Pecando de absoluta ingenuidad, las carreras dejaron de importar mientras que el número de bandas interesadas en tocar en Avándaro seguía creciendo. Al final acudieron 300 mil jóvenes y tocaron 12 bandas en dos días (11 y 12 de septiembre de 1971) de rock, mota y franco desmadre.
La historia sobre cómo dos jóvenes sin querer organizaron uno de los eventos culturales más importantes en la historia del país y del rock nacional se narra en Autos, Mota y Rocanrol (México, 2025), la nueva cinta dirigida por el realizador mexicano J. M. Cravioto.
Narrada en forma de falso documental, esta hilarante comedia está basada “en hechos reales… y otros no tanto”. Esta es la historia de una amistad entrañable, Justino Compeán (en aquella época ejecutivo de McCann Erickson) y su amigo del alma, Eduardo “El Negro” López Negrete. Ambos (interpretados por Emiliano Zurita y Alejandro Speitzer respectivamente) se dieron a la tarea de organizar la famosa carrera de autos sin el apoyo de sus familias, pero tampoco de los anunciantes. Es ahí cuando un conocido ejecutivo de Coca-Cola (no creerán de quién se trata) les sugiere asegurar la presencia de los jóvenes en el evento y para ello, ¿qué mejor que un concierto de rock?
El guion -a cargo de Christian Cueva, Ricardo Farías y el propio director- se maneja con ligereza, privilegiando los rolling gags y el humor absurdo por sobre la exactitud histórica. No obstante, cuando llega el gran día del concierto, Cravioto recurre a material original de la época resguardado por la filmoteca de la UNAM para mezclarlo en secuencias con sus actores.
El resultado no solo es gracioso a mil por hora, sino que cuando inicia el concierto y el director mezcla secuencias reales junto con las recreadas (edición a cargo de Martha Poly Vil), dan ganas de que este falso documental fuera de verdad.

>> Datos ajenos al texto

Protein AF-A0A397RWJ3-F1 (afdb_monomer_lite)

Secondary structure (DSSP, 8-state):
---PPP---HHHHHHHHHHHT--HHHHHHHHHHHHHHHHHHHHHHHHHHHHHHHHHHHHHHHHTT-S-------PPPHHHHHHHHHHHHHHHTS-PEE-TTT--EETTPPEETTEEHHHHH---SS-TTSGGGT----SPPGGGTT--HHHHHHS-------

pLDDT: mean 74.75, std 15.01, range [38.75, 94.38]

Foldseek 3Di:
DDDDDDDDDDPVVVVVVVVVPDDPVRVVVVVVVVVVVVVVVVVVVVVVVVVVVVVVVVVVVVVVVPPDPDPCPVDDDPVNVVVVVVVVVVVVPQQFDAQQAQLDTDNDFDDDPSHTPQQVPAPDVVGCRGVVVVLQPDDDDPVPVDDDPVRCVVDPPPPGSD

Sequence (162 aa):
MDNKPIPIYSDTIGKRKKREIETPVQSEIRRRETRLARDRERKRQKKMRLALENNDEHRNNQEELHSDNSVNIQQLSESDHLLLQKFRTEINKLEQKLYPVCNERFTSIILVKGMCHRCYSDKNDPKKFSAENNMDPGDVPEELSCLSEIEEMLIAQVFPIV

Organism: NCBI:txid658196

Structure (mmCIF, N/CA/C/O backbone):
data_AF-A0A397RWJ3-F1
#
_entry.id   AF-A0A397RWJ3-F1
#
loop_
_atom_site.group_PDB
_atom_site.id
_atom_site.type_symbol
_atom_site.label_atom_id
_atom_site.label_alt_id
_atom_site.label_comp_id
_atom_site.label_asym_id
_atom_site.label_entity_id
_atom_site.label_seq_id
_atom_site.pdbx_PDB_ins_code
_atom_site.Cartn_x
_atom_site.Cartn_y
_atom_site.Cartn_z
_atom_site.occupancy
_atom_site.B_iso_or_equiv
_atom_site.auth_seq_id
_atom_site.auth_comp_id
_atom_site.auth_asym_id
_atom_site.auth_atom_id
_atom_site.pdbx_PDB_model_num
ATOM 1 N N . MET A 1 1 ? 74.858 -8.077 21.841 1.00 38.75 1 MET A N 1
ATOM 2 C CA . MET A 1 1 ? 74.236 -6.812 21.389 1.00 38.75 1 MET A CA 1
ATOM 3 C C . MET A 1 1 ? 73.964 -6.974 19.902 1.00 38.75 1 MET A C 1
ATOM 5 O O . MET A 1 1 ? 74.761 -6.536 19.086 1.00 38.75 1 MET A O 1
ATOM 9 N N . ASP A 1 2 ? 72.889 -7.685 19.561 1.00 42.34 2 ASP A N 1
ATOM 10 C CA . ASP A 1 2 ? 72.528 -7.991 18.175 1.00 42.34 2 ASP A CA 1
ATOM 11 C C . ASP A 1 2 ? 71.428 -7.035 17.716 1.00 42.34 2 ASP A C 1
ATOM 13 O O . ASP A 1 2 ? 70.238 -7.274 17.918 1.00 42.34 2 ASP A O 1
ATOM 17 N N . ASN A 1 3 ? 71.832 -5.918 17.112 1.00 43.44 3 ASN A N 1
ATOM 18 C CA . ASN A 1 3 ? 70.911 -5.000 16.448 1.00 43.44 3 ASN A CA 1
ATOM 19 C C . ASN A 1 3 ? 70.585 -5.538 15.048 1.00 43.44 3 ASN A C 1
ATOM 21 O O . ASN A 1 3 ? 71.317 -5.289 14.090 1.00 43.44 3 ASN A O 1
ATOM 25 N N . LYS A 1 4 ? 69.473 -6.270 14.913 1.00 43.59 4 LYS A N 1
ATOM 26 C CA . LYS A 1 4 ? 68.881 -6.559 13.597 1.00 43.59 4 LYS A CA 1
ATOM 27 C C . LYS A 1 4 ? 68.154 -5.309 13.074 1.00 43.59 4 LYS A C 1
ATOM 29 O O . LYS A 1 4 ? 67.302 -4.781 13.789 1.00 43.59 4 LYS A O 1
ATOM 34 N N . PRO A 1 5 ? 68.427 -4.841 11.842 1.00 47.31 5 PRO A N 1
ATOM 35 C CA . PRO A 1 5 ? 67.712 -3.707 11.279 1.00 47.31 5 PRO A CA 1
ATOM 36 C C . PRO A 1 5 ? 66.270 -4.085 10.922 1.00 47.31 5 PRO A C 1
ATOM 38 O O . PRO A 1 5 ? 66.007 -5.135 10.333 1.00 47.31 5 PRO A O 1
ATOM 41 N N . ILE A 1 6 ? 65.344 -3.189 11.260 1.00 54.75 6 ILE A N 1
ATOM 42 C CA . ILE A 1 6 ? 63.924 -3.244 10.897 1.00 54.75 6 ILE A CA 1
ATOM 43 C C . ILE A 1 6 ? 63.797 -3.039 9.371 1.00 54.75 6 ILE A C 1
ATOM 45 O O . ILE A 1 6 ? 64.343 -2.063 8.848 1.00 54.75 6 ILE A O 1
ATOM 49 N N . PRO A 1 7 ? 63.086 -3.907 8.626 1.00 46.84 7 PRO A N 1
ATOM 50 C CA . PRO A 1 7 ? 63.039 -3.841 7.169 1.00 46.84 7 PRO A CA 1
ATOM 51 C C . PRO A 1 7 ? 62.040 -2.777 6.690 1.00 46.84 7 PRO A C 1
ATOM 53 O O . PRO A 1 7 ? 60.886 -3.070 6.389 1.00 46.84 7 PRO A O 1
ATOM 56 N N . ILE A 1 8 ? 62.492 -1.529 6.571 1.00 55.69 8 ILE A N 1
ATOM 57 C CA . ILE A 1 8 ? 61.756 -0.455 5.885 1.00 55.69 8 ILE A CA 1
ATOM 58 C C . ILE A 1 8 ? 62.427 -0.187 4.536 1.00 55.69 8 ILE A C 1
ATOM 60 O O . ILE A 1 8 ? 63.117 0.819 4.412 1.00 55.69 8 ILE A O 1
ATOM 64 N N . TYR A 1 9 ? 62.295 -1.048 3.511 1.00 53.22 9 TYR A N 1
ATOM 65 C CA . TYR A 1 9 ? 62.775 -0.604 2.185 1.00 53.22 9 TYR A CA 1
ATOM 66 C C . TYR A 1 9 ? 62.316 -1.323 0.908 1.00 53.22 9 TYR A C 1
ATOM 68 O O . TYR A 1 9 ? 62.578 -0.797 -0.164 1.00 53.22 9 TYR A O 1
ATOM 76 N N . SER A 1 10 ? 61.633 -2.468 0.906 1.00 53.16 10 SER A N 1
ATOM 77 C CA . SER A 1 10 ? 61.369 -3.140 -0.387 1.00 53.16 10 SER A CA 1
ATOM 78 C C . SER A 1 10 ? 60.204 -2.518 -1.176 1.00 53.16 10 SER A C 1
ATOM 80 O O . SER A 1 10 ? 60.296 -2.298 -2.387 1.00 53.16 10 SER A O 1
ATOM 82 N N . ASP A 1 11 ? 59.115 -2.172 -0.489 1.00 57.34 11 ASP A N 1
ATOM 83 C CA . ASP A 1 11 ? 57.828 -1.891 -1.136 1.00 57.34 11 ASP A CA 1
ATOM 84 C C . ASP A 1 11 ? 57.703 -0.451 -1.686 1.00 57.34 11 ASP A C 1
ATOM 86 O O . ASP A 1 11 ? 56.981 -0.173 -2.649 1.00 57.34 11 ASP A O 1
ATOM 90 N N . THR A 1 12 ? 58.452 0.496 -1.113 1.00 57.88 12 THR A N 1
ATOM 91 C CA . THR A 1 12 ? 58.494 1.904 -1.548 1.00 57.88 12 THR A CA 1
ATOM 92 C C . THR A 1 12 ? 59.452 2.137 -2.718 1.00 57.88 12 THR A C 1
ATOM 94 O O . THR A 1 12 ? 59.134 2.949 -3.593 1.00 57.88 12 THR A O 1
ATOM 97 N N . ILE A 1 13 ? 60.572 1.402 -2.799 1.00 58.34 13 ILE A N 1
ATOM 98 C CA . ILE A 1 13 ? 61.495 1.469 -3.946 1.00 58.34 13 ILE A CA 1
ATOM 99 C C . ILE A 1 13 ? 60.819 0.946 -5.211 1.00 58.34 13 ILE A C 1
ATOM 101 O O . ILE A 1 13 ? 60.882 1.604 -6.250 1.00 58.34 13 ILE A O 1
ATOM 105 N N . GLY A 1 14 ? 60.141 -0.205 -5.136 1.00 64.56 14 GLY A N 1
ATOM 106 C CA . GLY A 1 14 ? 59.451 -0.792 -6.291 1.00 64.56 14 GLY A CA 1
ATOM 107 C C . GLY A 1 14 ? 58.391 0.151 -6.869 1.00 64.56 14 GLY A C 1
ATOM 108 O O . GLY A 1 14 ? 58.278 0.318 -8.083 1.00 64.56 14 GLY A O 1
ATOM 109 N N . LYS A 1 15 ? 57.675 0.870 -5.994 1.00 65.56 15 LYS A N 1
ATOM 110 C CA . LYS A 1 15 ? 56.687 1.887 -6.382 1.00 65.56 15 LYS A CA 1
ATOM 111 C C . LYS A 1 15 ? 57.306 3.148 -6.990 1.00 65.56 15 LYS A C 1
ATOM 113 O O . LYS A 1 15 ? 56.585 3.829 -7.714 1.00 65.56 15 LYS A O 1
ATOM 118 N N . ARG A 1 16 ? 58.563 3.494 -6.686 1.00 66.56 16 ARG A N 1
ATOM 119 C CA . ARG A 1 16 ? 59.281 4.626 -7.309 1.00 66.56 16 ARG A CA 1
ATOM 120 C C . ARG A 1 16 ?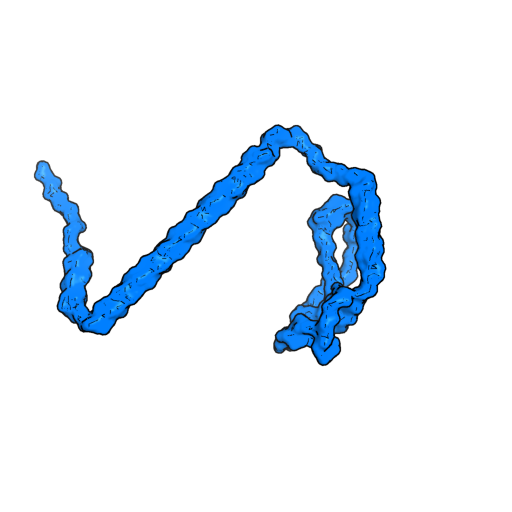 59.807 4.251 -8.689 1.00 66.56 16 ARG A C 1
ATOM 122 O O . ARG A 1 16 ? 59.434 4.910 -9.650 1.00 66.56 16 ARG A O 1
ATOM 129 N N . LYS A 1 17 ? 60.514 3.122 -8.805 1.00 68.25 17 LYS A N 1
ATOM 130 C CA . LYS A 1 17 ? 61.017 2.613 -10.094 1.00 68.25 17 LYS A CA 1
ATOM 131 C C . LYS A 1 17 ? 59.896 2.406 -11.116 1.00 68.25 17 LYS A C 1
ATOM 133 O O . LYS A 1 17 ? 60.046 2.745 -12.279 1.00 68.25 17 LYS A O 1
ATOM 138 N N . LYS A 1 18 ? 58.725 1.921 -10.682 1.00 66.56 18 LYS A N 1
ATOM 139 C CA . LYS A 1 18 ? 57.558 1.753 -11.566 1.00 66.56 18 LYS A CA 1
ATOM 140 C C . LYS A 1 18 ? 57.003 3.083 -12.100 1.00 66.56 18 LYS A C 1
ATOM 142 O O . LYS A 1 18 ? 56.499 3.102 -13.211 1.00 66.56 18 LYS A O 1
ATOM 147 N N . ARG A 1 19 ? 57.112 4.179 -11.338 1.00 69.56 19 ARG A N 1
ATOM 148 C CA . ARG A 1 19 ? 56.657 5.522 -11.752 1.00 69.56 19 ARG A CA 1
ATOM 149 C C . ARG A 1 19 ? 57.629 6.219 -12.703 1.00 69.56 19 ARG A C 1
ATOM 151 O O . ARG A 1 19 ? 57.196 7.077 -13.457 1.00 69.56 19 ARG A O 1
ATOM 158 N N . GLU A 1 20 ? 58.911 5.861 -12.668 1.00 70.94 20 GLU A N 1
ATOM 159 C CA . GLU A 1 20 ? 59.945 6.418 -13.557 1.00 70.94 20 GLU A CA 1
ATOM 160 C C . GLU A 1 20 ? 59.810 5.926 -15.007 1.00 70.94 20 GLU A C 1
ATOM 162 O O . GLU A 1 20 ? 60.259 6.603 -15.924 1.00 70.94 20 GLU A O 1
ATOM 167 N N . ILE A 1 21 ? 59.152 4.780 -15.220 1.00 78.75 21 ILE A N 1
ATOM 168 C CA . ILE A 1 21 ? 58.966 4.138 -16.536 1.00 78.75 21 ILE A CA 1
ATOM 169 C C . ILE A 1 21 ? 57.504 4.289 -17.024 1.00 78.75 21 ILE A C 1
ATOM 171 O O . ILE A 1 21 ? 57.110 3.741 -18.050 1.00 78.75 21 ILE A O 1
ATOM 175 N N . GLU A 1 22 ? 56.656 5.011 -16.280 1.00 79.31 22 GLU A N 1
ATOM 176 C CA . GLU A 1 22 ? 55.245 5.201 -16.631 1.00 79.31 22 GLU A CA 1
ATOM 177 C C . GLU A 1 22 ? 55.088 6.164 -17.810 1.00 79.31 22 GLU A C 1
ATOM 179 O O . GLU A 1 22 ? 55.612 7.277 -17.816 1.00 79.31 22 GLU A O 1
ATOM 184 N N . THR A 1 23 ? 54.288 5.757 -18.795 1.00 86.00 23 THR A N 1
ATOM 185 C CA . THR A 1 23 ? 53.872 6.663 -19.874 1.00 86.00 23 THR A CA 1
ATOM 186 C C . THR A 1 23 ? 52.969 7.782 -19.327 1.00 86.00 23 THR A C 1
ATOM 188 O O . THR A 1 23 ? 52.288 7.584 -18.310 1.00 86.00 23 THR A O 1
ATOM 191 N N . PRO A 1 24 ? 52.878 8.947 -20.002 1.00 84.25 24 PRO A N 1
ATOM 192 C CA . PRO A 1 24 ? 52.030 10.057 -19.558 1.00 84.25 24 PRO A CA 1
ATOM 193 C C . PRO A 1 24 ? 50.580 9.636 -19.271 1.00 84.25 24 PRO A C 1
ATOM 195 O O . PRO A 1 24 ? 50.034 9.989 -18.225 1.00 84.25 24 PRO A O 1
ATOM 198 N N . VAL A 1 25 ? 50.006 8.781 -20.124 1.00 87.69 25 VAL A N 1
ATOM 199 C CA . VAL A 1 25 ? 48.643 8.238 -19.981 1.00 87.69 25 VAL A CA 1
ATOM 200 C C . VAL A 1 25 ? 48.502 7.360 -18.731 1.00 87.69 25 VAL A C 1
ATOM 202 O O . VAL A 1 25 ? 47.552 7.511 -17.964 1.00 87.69 25 VAL A O 1
ATOM 205 N N . GLN A 1 26 ? 49.463 6.470 -18.465 1.00 85.12 26 GLN A N 1
ATOM 206 C CA . GLN A 1 26 ? 49.448 5.620 -17.266 1.00 85.12 26 GLN A CA 1
ATOM 207 C C . GLN A 1 26 ? 49.580 6.444 -15.979 1.00 85.12 26 GLN A C 1
ATOM 209 O O . GLN A 1 26 ? 48.907 6.158 -14.984 1.00 85.12 26 GLN A O 1
ATOM 214 N N . SER A 1 27 ? 50.390 7.507 -16.011 1.00 83.19 27 SER A N 1
ATOM 215 C CA . SER A 1 27 ? 50.536 8.429 -14.883 1.00 83.19 27 SER A CA 1
ATOM 216 C C . SER A 1 27 ? 49.221 9.158 -14.564 1.00 83.19 27 SER A C 1
ATOM 218 O O . SER A 1 27 ? 48.880 9.364 -13.393 1.00 83.19 27 SER A O 1
ATOM 220 N N . GLU A 1 28 ? 48.439 9.501 -15.591 1.00 87.75 28 GLU A N 1
ATOM 221 C CA . GLU A 1 28 ? 47.153 10.179 -15.455 1.00 87.75 28 GLU A CA 1
ATOM 222 C C . GLU A 1 28 ? 46.063 9.242 -14.917 1.00 87.75 28 GLU A C 1
ATOM 224 O O . GLU A 1 28 ? 45.340 9.611 -13.985 1.00 87.75 28 GLU A O 1
ATOM 229 N N . ILE A 1 29 ? 46.016 7.996 -15.402 1.00 87.69 29 ILE A N 1
ATOM 230 C CA . ILE A 1 29 ? 45.133 6.944 -14.872 1.00 87.69 29 ILE A CA 1
ATOM 231 C C . ILE A 1 29 ? 45.421 6.709 -13.386 1.00 87.69 29 ILE A C 1
ATOM 233 O O . ILE A 1 29 ? 44.507 6.796 -12.565 1.00 87.69 29 ILE A O 1
ATOM 237 N N . ARG A 1 30 ? 46.692 6.536 -13.000 1.00 86.88 30 ARG A N 1
ATOM 238 C CA . ARG A 1 30 ? 47.090 6.371 -11.592 1.00 86.88 30 ARG A CA 1
ATOM 239 C C . ARG A 1 30 ? 46.651 7.565 -10.736 1.00 86.88 30 ARG A C 1
ATOM 241 O O . ARG A 1 30 ? 46.157 7.390 -9.617 1.00 86.88 30 ARG A O 1
ATOM 248 N N . ARG A 1 31 ? 46.821 8.800 -11.230 1.00 87.19 31 ARG A N 1
ATOM 249 C CA . ARG A 1 31 ? 46.368 10.021 -10.531 1.00 87.19 31 ARG A CA 1
ATOM 250 C C . ARG A 1 31 ? 44.851 10.021 -10.347 1.00 87.19 31 ARG A C 1
ATOM 252 O O . ARG A 1 31 ? 44.385 10.337 -9.250 1.00 87.19 31 ARG A O 1
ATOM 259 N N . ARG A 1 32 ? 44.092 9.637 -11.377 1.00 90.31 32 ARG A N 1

Cravioto y su cinta provocan gran emoción al estar en la primera fila de uno de los conciertos que forjó la vida cultural de México. El desmadre colectivo se transformó en celebración, una pequeña venganza por aquello sucedido en 68, un grito que confirmaba: volvimos a salir.
Temas como la llegada del ejército al lugar, el escándalo que provocó la famosa “encuerada de Avándaro”, y la posterior campaña de satanización por parte del gobierno a través de medios como ¡Alarma! (cuyos titulares eran tan mochos como involuntariamente hilarantes) son tratados en esta cinta pero no con el peso que merecerían.
La película es producida por el propio Justino Compeán, y aunque esto se trate de “su versión de los hechos”, ello no le resta efectividad como comedia ni mucho menos como lo que en realidad es: una nostálgica celebración a la ingenuidad juvenil, una crítica al ridículo conservadurismo del gobierno y de los adultos en general (ni Monsiváis mismo entendió lo que sucedió en Avándaro, evento que calificó como “colonial” y de una “emulación servil”). Una cinta que festeja la amistad, el arrojo y el siempre sano ejercicio de echar desmadre.